*** Opening of Entries provided ***

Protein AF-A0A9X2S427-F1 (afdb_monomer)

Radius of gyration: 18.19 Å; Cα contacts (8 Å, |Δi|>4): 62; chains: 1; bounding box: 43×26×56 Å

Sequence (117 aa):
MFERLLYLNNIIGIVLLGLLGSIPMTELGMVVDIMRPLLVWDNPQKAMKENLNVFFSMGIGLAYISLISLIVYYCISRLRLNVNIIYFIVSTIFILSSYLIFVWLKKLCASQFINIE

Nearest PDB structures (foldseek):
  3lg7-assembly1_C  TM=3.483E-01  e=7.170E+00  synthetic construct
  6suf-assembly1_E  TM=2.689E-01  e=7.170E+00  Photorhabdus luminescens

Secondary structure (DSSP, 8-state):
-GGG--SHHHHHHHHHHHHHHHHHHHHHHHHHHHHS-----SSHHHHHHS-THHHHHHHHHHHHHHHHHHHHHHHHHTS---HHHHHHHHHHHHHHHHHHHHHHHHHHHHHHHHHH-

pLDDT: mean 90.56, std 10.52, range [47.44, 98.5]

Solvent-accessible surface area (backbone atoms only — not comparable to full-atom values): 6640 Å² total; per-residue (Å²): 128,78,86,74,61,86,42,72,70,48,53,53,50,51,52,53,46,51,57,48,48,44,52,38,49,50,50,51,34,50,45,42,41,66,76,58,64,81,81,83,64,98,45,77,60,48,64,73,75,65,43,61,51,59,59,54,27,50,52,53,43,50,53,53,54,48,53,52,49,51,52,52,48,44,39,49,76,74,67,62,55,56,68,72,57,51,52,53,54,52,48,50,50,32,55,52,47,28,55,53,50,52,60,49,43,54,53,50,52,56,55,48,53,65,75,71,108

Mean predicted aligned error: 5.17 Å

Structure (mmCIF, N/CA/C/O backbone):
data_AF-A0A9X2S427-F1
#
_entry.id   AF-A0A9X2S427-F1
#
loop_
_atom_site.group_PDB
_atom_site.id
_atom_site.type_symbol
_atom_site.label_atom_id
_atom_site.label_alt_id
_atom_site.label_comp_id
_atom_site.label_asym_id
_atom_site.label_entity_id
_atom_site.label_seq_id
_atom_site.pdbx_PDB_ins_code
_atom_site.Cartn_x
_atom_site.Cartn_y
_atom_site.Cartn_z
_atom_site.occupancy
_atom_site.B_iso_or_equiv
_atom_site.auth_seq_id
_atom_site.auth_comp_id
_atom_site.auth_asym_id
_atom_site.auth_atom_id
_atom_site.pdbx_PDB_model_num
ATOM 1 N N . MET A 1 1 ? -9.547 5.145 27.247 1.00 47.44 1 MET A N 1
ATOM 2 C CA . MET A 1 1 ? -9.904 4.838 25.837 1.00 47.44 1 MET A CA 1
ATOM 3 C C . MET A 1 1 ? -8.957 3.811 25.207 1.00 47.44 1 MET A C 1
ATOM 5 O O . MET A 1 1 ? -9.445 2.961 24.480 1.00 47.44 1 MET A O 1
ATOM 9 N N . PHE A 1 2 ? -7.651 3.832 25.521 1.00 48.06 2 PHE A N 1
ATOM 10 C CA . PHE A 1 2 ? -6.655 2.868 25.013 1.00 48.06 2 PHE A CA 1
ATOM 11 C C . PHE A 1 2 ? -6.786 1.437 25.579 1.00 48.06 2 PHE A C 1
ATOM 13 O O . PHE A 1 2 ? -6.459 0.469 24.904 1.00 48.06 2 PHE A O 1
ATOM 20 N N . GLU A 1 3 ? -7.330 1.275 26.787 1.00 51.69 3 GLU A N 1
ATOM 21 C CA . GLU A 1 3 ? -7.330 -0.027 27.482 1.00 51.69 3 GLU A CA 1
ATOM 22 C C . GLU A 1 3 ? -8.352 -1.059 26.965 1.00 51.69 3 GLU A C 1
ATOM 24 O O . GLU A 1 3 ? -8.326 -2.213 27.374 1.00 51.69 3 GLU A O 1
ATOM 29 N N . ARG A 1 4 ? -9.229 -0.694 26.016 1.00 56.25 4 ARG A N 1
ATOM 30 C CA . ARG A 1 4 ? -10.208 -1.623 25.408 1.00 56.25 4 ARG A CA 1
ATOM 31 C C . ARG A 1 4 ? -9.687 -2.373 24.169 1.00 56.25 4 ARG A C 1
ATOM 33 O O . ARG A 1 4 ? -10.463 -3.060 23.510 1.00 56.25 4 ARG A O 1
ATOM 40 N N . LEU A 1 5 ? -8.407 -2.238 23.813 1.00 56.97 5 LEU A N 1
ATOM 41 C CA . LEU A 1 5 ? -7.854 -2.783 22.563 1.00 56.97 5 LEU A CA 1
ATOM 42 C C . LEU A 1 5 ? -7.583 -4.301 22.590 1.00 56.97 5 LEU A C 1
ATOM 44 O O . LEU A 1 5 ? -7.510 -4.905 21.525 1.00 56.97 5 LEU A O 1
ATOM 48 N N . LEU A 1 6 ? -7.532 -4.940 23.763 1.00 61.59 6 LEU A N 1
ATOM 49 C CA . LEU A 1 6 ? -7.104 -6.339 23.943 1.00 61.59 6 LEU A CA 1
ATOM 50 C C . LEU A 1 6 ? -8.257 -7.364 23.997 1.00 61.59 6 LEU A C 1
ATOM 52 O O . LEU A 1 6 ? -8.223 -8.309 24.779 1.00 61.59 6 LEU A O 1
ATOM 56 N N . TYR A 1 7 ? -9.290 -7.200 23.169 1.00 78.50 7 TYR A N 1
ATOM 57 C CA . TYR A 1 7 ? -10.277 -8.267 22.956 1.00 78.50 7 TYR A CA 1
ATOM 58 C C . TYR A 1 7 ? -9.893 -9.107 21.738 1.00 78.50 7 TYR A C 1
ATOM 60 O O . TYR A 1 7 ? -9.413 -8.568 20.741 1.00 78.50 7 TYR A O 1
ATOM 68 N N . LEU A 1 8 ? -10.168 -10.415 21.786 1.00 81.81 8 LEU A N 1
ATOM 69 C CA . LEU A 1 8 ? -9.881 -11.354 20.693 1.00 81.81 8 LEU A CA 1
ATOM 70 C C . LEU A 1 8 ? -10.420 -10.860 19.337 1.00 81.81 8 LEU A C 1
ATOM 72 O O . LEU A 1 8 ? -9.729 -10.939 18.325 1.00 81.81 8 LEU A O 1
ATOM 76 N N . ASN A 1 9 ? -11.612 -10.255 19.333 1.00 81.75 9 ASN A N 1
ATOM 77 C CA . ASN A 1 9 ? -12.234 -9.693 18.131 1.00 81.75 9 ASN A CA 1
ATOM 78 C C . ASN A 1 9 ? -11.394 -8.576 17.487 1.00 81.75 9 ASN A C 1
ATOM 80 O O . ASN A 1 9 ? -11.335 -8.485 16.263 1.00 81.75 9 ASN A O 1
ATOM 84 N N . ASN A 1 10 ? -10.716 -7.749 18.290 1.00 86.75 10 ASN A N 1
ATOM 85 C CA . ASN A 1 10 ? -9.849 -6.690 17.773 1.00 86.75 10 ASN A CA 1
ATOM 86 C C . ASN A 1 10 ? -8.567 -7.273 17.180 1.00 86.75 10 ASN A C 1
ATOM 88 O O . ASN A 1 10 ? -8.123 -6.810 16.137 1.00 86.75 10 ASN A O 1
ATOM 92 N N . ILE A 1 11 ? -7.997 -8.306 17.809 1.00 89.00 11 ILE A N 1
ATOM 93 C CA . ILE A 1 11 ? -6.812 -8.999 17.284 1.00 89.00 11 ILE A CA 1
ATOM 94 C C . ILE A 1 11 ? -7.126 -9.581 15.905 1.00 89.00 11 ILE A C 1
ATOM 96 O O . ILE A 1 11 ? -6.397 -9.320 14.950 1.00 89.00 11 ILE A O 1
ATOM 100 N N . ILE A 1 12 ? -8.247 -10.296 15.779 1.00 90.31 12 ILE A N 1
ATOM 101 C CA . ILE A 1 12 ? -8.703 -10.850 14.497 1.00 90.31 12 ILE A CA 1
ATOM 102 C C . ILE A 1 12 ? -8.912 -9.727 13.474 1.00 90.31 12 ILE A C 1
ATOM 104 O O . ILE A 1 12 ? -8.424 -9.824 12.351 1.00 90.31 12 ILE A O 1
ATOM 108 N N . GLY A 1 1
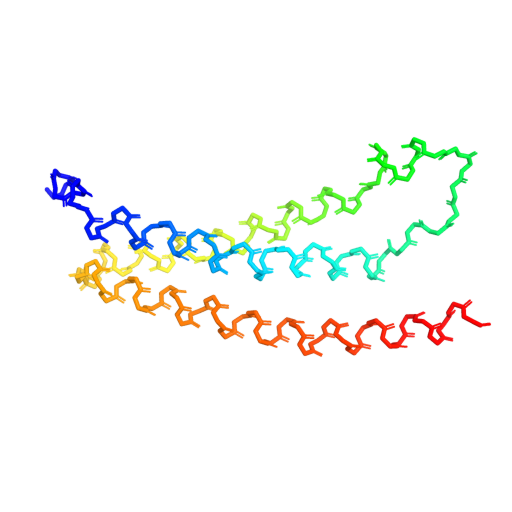3 ? -9.578 -8.636 13.866 1.00 90.62 13 GLY A N 1
ATOM 109 C CA . GLY A 1 13 ? -9.799 -7.482 12.993 1.00 90.62 13 GLY A CA 1
ATOM 110 C C . GLY A 1 13 ? -8.500 -6.854 12.482 1.00 90.62 13 GLY A C 1
ATOM 111 O O . GLY A 1 13 ? -8.381 -6.579 11.291 1.00 90.62 13 GLY A O 1
ATOM 112 N N . ILE A 1 14 ? -7.502 -6.680 13.350 1.00 91.50 14 ILE A N 1
ATOM 113 C CA . ILE A 1 14 ? -6.192 -6.120 12.988 1.00 91.50 14 ILE A CA 1
ATOM 114 C C . ILE A 1 14 ? -5.438 -7.058 12.043 1.00 91.50 14 ILE A C 1
ATOM 116 O O . ILE A 1 14 ? -4.876 -6.589 11.056 1.00 91.50 14 ILE A O 1
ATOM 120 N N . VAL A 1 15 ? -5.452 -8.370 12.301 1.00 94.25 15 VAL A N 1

*** Close of Entries provided ***

### Activity
What is wanted is an exact copy of the lines above from the one containing "ATOM 72 O O" through the one containing "ATOM 116 O O", with no pictures in it.

### Written answer
ATOM 72 O O . LEU A 1 8 ? -9.729 -10.939 18.325 1.00 81.81 8 LEU A O 1
ATOM 76 N N . ASN A 1 9 ? -11.612 -10.255 19.333 1.00 81.75 9 ASN A N 1
ATOM 77 C CA . ASN A 1 9 ? -12.234 -9.693 18.131 1.00 81.75 9 ASN A CA 1
ATOM 78 C C . ASN A 1 9 ? -11.394 -8.576 17.487 1.00 81.75 9 ASN A C 1
ATOM 80 O O . ASN A 1 9 ? -11.335 -8.485 16.263 1.00 81.75 9 ASN A O 1
ATOM 84 N N . ASN A 1 10 ? -10.716 -7.749 18.290 1.00 86.75 10 ASN A N 1
ATOM 85 C CA . ASN A 1 10 ? -9.849 -6.690 17.773 1.00 86.75 10 ASN A CA 1
ATOM 86 C C . ASN A 1 10 ? -8.567 -7.273 17.180 1.00 86.75 10 ASN A C 1
ATOM 88 O O . ASN A 1 10 ? -8.123 -6.810 16.137 1.00 86.75 10 ASN A O 1
ATOM 92 N N . ILE A 1 11 ? -7.997 -8.306 17.809 1.00 89.00 11 ILE A N 1
ATOM 93 C CA . ILE A 1 11 ? -6.812 -8.999 17.284 1.00 89.00 11 ILE A CA 1
ATOM 94 C C . ILE A 1 11 ? -7.126 -9.581 15.905 1.00 89.00 11 ILE A C 1
ATOM 96 O O . ILE A 1 11 ? -6.397 -9.320 14.950 1.00 89.00 11 ILE A O 1
ATOM 100 N N . ILE A 1 12 ? -8.247 -10.296 15.779 1.00 90.31 12 ILE A N 1
ATOM 101 C CA . ILE A 1 12 ? -8.703 -10.850 14.497 1.00 90.31 12 ILE A CA 1
ATOM 102 C C . ILE A 1 12 ? -8.912 -9.727 13.474 1.00 90.31 12 ILE A C 1
ATOM 104 O O . ILE A 1 12 ? -8.424 -9.824 12.351 1.00 90.31 12 ILE A O 1
ATOM 108 N N . GLY A 1 1
3 ? -9.578 -8.636 13.866 1.00 90.62 13 GLY A N 1
ATOM 109 C CA . GLY A 1 13 ? -9.799 -7.482 12.993 1.00 90.62 13 GLY A CA 1
ATOM 110 C C . GLY A 1 13 ? -8.500 -6.854 12.482 1.00 90.62 13 GLY A C 1
ATOM 111 O O . GLY A 1 13 ? -8.381 -6.579 11.291 1.00 90.62 13 GLY A O 1
ATOM 112 N N . ILE A 1 14 ? -7.502 -6.680 13.350 1.00 91.50 14 ILE A N 1
ATOM 113 C CA . ILE A 1 14 ? -6.192 -6.120 12.988 1.00 91.50 14 ILE A CA 1
ATOM 114 C C . ILE A 1 14 ? -5.438 -7.058 12.043 1.00 91.50 14 ILE A C 1
ATOM 116 O O . ILE A 1 14 ? -4.876 -6.589 11.056 1.00 91.50 14 ILE A O 1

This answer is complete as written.